We collected specific syndromic groups daily from a community-based enhanced sentinel surveillance system named “Sentinel Plus,” which has been designed for the early detection of aberrations of epidemics in clinics and community hospitals since June 2018 []. After November 2020, Sentinel Plus monitors expanded the syndromic groups from 23 to 34 syndromes owing to the COVID-19 pandemic. The specific International Classification of Diseases, 10th Revision (ICD-10) diagnoses from the hospital information systems of participating clinics and community hospitals were computed on-site and aggregated into 34 syndromic groups and 7 age groups without any patient identifiers. The aggregated data were then sent to Sentinel Plus through a secure channel.

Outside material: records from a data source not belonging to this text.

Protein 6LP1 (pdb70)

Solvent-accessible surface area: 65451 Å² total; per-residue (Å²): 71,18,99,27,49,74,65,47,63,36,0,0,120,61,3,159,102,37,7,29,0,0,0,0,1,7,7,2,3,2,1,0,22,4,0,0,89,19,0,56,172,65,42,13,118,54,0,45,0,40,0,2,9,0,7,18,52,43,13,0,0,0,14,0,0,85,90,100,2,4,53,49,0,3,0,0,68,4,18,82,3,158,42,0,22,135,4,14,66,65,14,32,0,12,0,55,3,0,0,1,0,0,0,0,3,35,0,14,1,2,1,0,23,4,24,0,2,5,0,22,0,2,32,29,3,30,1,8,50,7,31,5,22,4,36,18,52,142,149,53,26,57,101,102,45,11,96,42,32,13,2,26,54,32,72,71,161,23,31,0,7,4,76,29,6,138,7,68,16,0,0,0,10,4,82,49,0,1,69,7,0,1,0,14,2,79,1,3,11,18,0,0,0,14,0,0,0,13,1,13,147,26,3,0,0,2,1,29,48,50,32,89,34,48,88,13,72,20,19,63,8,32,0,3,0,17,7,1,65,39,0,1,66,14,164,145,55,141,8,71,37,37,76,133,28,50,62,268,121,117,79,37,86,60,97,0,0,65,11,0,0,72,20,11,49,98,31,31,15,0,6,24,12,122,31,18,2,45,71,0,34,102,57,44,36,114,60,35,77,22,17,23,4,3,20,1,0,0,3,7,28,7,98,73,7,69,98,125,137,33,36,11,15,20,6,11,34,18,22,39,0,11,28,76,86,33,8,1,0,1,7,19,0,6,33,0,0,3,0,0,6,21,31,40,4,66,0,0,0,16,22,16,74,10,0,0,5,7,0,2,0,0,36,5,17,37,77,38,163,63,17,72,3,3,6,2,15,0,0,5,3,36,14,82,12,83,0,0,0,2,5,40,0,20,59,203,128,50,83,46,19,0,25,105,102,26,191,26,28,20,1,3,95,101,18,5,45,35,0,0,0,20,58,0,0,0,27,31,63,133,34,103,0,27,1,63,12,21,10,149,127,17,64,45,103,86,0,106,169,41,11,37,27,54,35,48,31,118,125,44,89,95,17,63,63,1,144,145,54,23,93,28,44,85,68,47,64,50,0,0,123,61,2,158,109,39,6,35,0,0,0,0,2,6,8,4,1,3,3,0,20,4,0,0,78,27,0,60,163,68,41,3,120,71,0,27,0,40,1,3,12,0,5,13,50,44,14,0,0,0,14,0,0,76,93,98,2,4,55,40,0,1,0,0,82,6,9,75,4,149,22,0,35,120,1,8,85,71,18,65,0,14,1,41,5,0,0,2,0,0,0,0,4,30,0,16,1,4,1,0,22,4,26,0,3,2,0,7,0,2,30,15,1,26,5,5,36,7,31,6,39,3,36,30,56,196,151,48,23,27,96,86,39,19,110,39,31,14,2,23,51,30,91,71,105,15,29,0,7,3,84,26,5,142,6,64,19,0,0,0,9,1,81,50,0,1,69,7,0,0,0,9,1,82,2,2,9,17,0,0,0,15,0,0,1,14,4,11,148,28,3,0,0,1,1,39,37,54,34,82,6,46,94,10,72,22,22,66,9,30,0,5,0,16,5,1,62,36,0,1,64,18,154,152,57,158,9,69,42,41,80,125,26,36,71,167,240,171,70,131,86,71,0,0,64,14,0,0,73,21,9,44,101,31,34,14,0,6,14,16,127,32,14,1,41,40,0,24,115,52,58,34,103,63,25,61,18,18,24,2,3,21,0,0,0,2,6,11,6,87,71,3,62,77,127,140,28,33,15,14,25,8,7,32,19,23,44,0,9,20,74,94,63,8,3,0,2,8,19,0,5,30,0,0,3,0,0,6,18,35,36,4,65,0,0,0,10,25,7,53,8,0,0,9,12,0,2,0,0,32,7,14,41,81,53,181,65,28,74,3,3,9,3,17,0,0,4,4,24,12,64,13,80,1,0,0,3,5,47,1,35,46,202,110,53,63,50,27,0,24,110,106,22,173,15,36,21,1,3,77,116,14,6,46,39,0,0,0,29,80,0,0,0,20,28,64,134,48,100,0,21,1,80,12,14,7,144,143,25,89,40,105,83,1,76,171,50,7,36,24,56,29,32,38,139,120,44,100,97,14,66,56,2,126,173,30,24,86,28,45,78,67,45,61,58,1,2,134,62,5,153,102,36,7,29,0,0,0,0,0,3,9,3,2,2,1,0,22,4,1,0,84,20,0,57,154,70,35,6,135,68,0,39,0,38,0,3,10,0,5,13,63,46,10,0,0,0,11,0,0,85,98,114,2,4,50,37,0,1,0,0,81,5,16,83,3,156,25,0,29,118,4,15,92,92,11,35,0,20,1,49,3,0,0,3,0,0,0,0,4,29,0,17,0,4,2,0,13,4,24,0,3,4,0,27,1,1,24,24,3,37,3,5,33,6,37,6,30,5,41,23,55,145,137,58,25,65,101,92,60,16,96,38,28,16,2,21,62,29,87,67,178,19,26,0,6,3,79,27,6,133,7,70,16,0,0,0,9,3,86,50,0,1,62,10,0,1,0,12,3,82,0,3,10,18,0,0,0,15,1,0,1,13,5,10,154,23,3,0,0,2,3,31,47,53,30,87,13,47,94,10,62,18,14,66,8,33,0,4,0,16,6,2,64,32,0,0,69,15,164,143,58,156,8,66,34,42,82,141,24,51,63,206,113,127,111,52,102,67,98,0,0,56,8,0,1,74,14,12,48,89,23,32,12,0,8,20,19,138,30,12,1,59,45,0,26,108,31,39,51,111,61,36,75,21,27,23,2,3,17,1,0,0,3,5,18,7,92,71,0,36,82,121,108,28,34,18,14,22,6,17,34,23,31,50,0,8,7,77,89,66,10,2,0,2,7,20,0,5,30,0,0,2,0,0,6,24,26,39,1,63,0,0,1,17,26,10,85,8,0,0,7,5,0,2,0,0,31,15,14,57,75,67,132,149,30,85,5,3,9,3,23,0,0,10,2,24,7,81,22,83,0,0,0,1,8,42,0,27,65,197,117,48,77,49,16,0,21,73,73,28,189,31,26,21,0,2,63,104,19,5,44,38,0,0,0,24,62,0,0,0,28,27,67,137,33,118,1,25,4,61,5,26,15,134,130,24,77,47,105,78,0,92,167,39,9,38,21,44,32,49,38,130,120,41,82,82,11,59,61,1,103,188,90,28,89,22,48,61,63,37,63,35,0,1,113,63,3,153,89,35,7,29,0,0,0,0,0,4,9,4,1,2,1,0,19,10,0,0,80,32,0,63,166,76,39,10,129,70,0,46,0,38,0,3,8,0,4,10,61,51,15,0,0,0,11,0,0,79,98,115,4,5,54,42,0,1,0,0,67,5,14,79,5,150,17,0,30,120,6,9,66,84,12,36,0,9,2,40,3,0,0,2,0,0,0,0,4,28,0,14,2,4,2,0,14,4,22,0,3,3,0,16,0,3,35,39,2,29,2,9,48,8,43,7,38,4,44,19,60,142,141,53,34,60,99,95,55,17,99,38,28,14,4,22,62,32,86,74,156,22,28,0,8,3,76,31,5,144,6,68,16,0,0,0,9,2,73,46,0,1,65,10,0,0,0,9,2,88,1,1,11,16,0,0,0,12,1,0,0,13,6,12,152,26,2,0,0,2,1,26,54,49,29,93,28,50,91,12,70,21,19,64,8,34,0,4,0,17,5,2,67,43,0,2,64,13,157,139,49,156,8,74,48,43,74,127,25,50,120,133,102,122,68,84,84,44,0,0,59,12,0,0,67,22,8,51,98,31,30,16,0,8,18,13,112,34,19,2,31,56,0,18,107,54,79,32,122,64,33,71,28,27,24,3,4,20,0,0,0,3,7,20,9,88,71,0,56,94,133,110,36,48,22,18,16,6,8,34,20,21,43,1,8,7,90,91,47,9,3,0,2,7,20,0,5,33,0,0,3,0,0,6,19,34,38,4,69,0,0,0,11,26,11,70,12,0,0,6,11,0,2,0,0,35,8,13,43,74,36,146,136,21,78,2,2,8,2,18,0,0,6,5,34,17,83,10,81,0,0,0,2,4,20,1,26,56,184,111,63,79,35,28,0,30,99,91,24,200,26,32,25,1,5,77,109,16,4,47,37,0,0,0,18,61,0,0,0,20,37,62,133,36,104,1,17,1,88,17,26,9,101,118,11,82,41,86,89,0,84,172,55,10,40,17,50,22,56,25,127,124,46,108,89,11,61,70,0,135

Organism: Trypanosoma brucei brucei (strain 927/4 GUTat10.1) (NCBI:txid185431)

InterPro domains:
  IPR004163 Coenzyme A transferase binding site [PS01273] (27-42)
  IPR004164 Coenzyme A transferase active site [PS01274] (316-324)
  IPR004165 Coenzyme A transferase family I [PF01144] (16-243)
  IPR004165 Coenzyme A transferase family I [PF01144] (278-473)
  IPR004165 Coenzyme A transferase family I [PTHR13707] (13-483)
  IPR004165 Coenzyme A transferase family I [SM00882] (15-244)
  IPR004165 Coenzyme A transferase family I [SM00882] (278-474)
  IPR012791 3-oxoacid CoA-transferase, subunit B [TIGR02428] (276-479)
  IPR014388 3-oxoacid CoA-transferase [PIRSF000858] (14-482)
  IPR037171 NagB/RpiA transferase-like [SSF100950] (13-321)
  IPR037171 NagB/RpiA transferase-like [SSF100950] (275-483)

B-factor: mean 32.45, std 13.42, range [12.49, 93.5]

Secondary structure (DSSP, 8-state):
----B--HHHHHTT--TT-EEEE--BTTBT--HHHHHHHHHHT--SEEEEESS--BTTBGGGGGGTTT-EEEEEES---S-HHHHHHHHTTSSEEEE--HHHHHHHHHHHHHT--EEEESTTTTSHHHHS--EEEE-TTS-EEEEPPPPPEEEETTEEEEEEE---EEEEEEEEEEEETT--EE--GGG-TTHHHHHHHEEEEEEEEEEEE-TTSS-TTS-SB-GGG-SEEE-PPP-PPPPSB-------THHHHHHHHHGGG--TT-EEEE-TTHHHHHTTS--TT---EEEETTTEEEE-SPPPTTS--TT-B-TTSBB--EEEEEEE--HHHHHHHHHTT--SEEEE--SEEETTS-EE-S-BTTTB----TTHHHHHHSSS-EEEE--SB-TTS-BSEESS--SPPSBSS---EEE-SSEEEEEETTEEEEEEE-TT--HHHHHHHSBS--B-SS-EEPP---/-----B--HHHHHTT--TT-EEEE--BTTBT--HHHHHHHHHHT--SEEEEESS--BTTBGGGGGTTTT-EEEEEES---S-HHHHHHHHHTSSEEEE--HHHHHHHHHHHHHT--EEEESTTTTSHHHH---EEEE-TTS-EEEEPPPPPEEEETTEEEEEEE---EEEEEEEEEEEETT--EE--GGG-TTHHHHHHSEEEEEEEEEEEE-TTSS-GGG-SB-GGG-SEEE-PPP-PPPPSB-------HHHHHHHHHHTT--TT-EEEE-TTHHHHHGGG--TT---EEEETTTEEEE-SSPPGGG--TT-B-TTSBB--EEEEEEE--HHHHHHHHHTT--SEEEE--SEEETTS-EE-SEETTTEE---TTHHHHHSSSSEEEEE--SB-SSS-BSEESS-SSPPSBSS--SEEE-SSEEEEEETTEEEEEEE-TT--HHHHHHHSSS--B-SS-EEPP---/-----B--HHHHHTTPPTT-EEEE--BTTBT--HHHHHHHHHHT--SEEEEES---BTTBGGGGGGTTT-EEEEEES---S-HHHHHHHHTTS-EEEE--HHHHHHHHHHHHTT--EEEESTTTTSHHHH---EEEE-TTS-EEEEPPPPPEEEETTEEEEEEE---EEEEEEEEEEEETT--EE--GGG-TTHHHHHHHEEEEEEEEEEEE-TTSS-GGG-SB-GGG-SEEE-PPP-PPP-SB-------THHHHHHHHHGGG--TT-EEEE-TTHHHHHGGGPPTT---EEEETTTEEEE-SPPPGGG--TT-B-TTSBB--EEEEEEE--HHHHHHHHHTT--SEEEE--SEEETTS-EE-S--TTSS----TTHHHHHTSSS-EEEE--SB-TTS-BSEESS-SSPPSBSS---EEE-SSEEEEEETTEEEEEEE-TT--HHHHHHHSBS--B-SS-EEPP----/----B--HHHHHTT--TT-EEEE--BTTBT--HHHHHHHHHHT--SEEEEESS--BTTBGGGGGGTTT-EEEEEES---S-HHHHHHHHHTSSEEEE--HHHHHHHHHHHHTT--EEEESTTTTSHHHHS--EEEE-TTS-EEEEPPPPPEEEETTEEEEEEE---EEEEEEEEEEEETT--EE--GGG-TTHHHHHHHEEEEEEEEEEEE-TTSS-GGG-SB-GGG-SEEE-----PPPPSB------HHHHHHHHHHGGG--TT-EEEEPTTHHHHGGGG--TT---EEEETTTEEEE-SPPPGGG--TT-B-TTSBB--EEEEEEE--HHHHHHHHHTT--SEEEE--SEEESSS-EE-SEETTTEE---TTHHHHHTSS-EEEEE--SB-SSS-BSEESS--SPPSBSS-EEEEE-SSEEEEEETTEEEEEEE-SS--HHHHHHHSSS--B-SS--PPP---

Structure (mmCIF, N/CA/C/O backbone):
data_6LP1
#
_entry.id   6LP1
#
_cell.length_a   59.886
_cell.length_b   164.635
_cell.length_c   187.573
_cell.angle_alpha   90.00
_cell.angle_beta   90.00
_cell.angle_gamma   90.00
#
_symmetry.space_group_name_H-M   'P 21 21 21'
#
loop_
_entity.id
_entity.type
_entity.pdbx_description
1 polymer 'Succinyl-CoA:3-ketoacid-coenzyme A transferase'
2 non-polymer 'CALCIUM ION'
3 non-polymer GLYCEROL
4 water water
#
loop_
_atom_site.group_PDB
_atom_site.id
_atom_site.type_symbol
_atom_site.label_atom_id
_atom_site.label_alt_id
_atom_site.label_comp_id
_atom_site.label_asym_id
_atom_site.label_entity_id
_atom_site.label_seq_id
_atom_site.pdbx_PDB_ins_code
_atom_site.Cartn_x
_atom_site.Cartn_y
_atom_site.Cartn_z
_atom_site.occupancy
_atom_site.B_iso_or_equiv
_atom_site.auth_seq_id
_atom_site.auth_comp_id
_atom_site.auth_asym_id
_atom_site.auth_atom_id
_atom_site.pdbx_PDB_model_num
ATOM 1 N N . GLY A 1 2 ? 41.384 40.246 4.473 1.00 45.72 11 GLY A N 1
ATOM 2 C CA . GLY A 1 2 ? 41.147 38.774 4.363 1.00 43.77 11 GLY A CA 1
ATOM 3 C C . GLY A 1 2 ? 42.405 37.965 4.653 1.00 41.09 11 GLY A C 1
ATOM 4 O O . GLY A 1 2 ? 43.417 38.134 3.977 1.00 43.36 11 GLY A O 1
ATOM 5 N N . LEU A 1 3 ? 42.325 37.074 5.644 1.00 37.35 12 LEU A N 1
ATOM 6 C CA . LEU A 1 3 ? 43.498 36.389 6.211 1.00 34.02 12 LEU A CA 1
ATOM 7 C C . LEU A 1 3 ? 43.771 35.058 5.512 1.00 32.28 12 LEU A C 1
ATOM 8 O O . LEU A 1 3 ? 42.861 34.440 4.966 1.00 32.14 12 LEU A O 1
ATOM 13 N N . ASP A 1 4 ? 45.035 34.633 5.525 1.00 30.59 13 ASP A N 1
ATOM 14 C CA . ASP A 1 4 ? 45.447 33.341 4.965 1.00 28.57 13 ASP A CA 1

In this study, we used COVID-19–related syndromes from Sentinel Plus. ICD-10 diagnoses of daily visits from December 2020 to June 2022 were obtained from 130 participating clinics, 12 health centers, and 8 community hospitals in Taipei City. The definition of COVID-19–related syndromes was discussed with the family physician and infectious disease physician, and was therefore identified by ICD-10 codes, including R05, R06.02, R50.9, R43.0, R43.1, R43.2, R43.8, R43.9, R19.7, J06.9, J12.89, J34.89, R07.0, R51, and R19.7. Although the confirmed diagnosis of COVID-19 was implemented in the system in November 2020, reimbursement for the diagnosis of COVID-19 through the routine national health insurance system began at the end of May 2021. From June 2021 to late May 2022, COVID-19 testing by polymerase chain reaction (PCR) was only implemented in designated hospitals and community screening stations. Clinics did not make a diagnosis of COVID-19 but transferred possible patients to hospitals and screening stations during that time. Therefore, we did not use a COVID-19–confirmed diagnosis as the primary outcome.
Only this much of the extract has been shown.